This study focuses on analyzing private capital flows, specifically FDI and FPI in the form of equity, as these represent non-debt-creating capital and are less risky for the economy. For the econometric analysis, this study uses the ratio of net FDI inflows to GDP and the ratio of net FPI inflows to GDP as dependent variables to measure total private capital flows in BRICS economies. These variables are widely used in previous studies (Asiedu, 2002; Nkoa, 2018; Kinda, 2010; L. Ngongan, 2014; Pham et al., 2022). FDI and FPI equity are chosen as key measures because they provide reliable data, represent non-debt-creating capital, and contribute to filling the savings–investment gap while supporting growth and development. FDI also brings additional benefits such as technology transfer, management expertise, and export potential, which other forms of capital inflows often lack. While most studies focus on FDI, less attention has been given to FPI, as highlighted by Li and Filer (2007) and Singhania et al. (2015). Analyzing both gross and disaggregated capital flows (FDI and FPI) allows for a more thorough comprehension of the elements influencing net capital flows in BRICS economies. Debt-related capital flows are excluded due to estimation inaccuracies, lack of reliable data, and their failure to reflect market mechanisms compared to FDI and FPI. By focusing on FDI and FPI equity, this study proposes to offer a clearer picture of the aspects of private capital flows in BRICS nations.

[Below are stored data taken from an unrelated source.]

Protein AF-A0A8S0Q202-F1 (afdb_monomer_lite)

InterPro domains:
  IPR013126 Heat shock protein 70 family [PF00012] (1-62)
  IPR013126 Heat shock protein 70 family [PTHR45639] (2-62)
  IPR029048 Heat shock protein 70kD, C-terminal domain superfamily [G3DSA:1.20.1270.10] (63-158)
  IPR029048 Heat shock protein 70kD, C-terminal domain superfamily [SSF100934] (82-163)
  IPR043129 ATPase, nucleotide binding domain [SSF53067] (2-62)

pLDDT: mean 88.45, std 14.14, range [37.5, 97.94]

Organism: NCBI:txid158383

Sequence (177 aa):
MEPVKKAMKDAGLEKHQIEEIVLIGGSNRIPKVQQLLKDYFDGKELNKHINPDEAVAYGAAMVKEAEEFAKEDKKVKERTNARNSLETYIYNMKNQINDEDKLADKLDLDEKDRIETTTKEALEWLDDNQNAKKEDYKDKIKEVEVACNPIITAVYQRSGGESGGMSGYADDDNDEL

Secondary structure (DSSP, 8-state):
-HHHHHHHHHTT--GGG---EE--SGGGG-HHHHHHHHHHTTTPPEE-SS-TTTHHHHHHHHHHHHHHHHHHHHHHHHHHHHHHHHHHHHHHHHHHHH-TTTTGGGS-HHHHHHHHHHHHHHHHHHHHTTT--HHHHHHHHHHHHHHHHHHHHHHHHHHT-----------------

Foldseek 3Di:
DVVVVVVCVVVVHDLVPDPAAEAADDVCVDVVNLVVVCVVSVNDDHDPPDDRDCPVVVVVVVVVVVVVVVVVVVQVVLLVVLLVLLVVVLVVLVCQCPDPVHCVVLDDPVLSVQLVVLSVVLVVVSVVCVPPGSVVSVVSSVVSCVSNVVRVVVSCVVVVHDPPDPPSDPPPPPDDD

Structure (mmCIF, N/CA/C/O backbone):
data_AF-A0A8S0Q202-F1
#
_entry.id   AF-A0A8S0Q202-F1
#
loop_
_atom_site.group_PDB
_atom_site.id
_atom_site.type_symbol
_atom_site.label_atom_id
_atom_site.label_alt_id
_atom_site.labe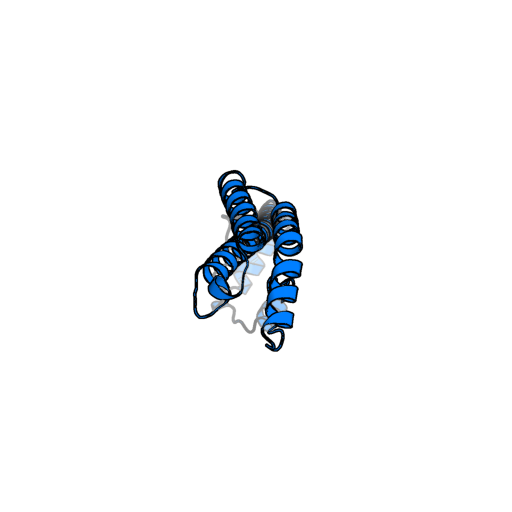l_comp_id
_atom_site.label_asym_id
_atom_site.label_entity_id
_atom_site.label_seq_id
_atom_site.pdbx_PDB_ins_code
_atom_site.Cartn_x
_atom_site.Cartn_y
_atom_site.Cartn_z
_atom_site.occupancy
_atom_site.B_iso_or_equiv
_atom_site.auth_seq_id
_atom_site.auth_comp_id
_atom_site.auth_asym_id
_atom_site.auth_atom_id
_atom_site.pdbx_PDB_model_num
ATOM 1 N N . MET A 1 1 ? -29.945 -9.223 31.965 1.00 89.19 1 MET A N 1
ATOM 2 C CA . MET A 1 1 ? -28.567 -9.764 32.002 1.00 89.19 1 MET A CA 1
ATOM 3 C C . MET A 1 1 ? -28.307 -10.882 30.998 1.00 89.19 1 MET A C 1
ATOM 5 O O . MET A 1 1 ? -27.144 -11.166 30.748 1.00 89.19 1 MET A O 1
ATOM 9 N N . GLU A 1 2 ? -29.329 -11.487 30.386 1.00 94.44 2 GLU A N 1
ATOM 10 C CA . GLU A 1 2 ? -29.141 -12.592 29.428 1.00 94.44 2 GLU A CA 1
ATOM 11 C C . GLU A 1 2 ? -28.175 -12.306 28.257 1.00 94.44 2 GLU A C 1
ATOM 13 O O . GLU A 1 2 ? -27.327 -13.160 28.005 1.00 94.44 2 GLU A O 1
ATOM 18 N N . PRO A 1 3 ? -28.176 -11.121 27.604 1.00 94.62 3 PRO A N 1
ATOM 19 C CA . PRO A 1 3 ? -27.224 -10.843 26.521 1.00 94.62 3 PRO A CA 1
ATOM 20 C C . PRO A 1 3 ? -25.755 -10.898 26.960 1.00 94.62 3 PRO A C 1
ATOM 22 O O . PRO A 1 3 ? -24.918 -11.430 26.240 1.00 94.62 3 PRO A O 1
ATOM 25 N N . VAL A 1 4 ? -25.451 -10.410 28.168 1.00 94.62 4 VAL A N 1
ATOM 26 C CA . VAL A 1 4 ? -24.090 -10.425 28.727 1.00 94.62 4 VAL A CA 1
ATOM 27 C C . VAL A 1 4 ? -23.645 -11.859 29.004 1.00 94.62 4 VAL A C 1
ATOM 29 O O . VAL A 1 4 ? -22.555 -12.249 28.606 1.00 94.62 4 VAL A O 1
ATOM 32 N N . LYS A 1 5 ? -24.505 -12.678 29.625 1.00 95.50 5 LYS A N 1
ATOM 33 C CA . LYS A 1 5 ? -24.205 -14.099 29.873 1.00 95.50 5 LYS A CA 1
ATOM 34 C C . LYS A 1 5 ? -23.943 -14.861 28.575 1.00 95.50 5 LYS A C 1
ATOM 36 O O . LYS A 1 5 ? -23.027 -15.675 28.526 1.00 95.50 5 LYS A O 1
ATOM 41 N N . LYS A 1 6 ? -24.741 -14.589 27.536 1.00 97.44 6 LYS A N 1
ATOM 42 C CA . LYS A 1 6 ? -24.552 -15.183 26.213 1.00 97.44 6 LYS A CA 1
ATOM 43 C C . LYS A 1 6 ? -23.201 -14.780 25.617 1.00 97.44 6 LYS A C 1
ATOM 45 O O . LYS A 1 6 ? -22.446 -15.665 25.251 1.00 97.44 6 LYS A O 1
ATOM 50 N N . ALA A 1 7 ? -22.865 -13.488 25.605 1.00 97.06 7 ALA A N 1
ATOM 51 C CA . ALA A 1 7 ? -21.581 -13.008 25.088 1.00 97.06 7 ALA A CA 1
ATOM 52 C C . ALA A 1 7 ? -20.377 -13.634 25.818 1.00 97.06 7 ALA A C 1
ATOM 54 O O . ALA A 1 7 ? -19.428 -14.059 25.169 1.00 97.06 7 ALA A O 1
ATOM 55 N N . MET A 1 8 ? -20.442 -13.767 27.149 1.00 96.62 8 MET A N 1
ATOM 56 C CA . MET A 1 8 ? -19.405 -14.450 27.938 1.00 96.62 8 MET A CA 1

Table 3. List of controlling variables.

Sr. No.	Variables	Definitions	Sources
1.	Market size	GDP per capita growth (annual (%))	Lankes and Venables (1996); Holland and Pain (1998); Resmini (2000); Bevan and Estrin (2000); Asiedu (2002); Garibaldi and Mauro (2002); Duran and Ubeda (2005); Nunes et al. (2006); Haider et al. (2017); Singhania and Saini (2017); Al-Smadi (2018a); S. A. Asongu and Tchamyou (2018).
2.	Trade openness	Sum of export and import of goods and services as a share of gross domestic product	Hausmann and Fernández-Arias (2000); Chakrabarti (2001); Asiedu (2002); Banga (2003); Kinda (2008a); Aw and Tang (2010); Seetanah et al. (2010); Alam et al. (2013); Aizenman et al. (2013); Dua and Garg (2013); Alfaro et al. (2014); Fauzel (2016); Singhania and Saini (2017); Swamy and Narayanamurthy (2018); Shabbir et al. (2018); Majeed et al. (2021).
3.	Institutional quality	Voice and accountability; political stability and absence of violence; government effectiveness; regulatory quality; rule of law; and control of corruption	Lucas (1990a); Rodrik and Subramanian (2009); Acemoglu et al. (2005); Das (2014); Al-Smadi (2018a); Gopalan et al. (2019); Saidi et al. (2020).
4.	Macroeconomic stability	Inflation and GDP deflator (annual %)	Seetanah et al. (2010); Byrne and Fiess (2011); Fauzel (2016); Shabbir et al. (2018); S. A. Asongu and Tchamyou (2018); Al-Smadi (2018a); Majeed et al. (2021).
5.	Labor force	Presence of labor force (total)	Sahoo (2006); Wheeler and Mody (1992).
6.	Gross capital formation	Gross capital formation (% of GDP)	Lipsey et al. (1999); Krkoska (2001).
7.	Natural resources	Oil, gas, metal, mineral, and forest rents	Onyeiwu and Shrestha (2004); Dupasquier and Osajwe (2006); Deichmann et al. (2003).
8.	Exchange rate	Official exchange rate (LCU per USD, period average)	Aggarwal et al. (2011); Dua and Garg (2013); Swamy and Narayanamurthy (2018).
9.	Human capital	Human Development Index	Root and Ahmed (1979); K. H. Zhang and Markusen (1999); Noorbakhsh et al. (2001); Kinda (2010); L. Ngongan (2014).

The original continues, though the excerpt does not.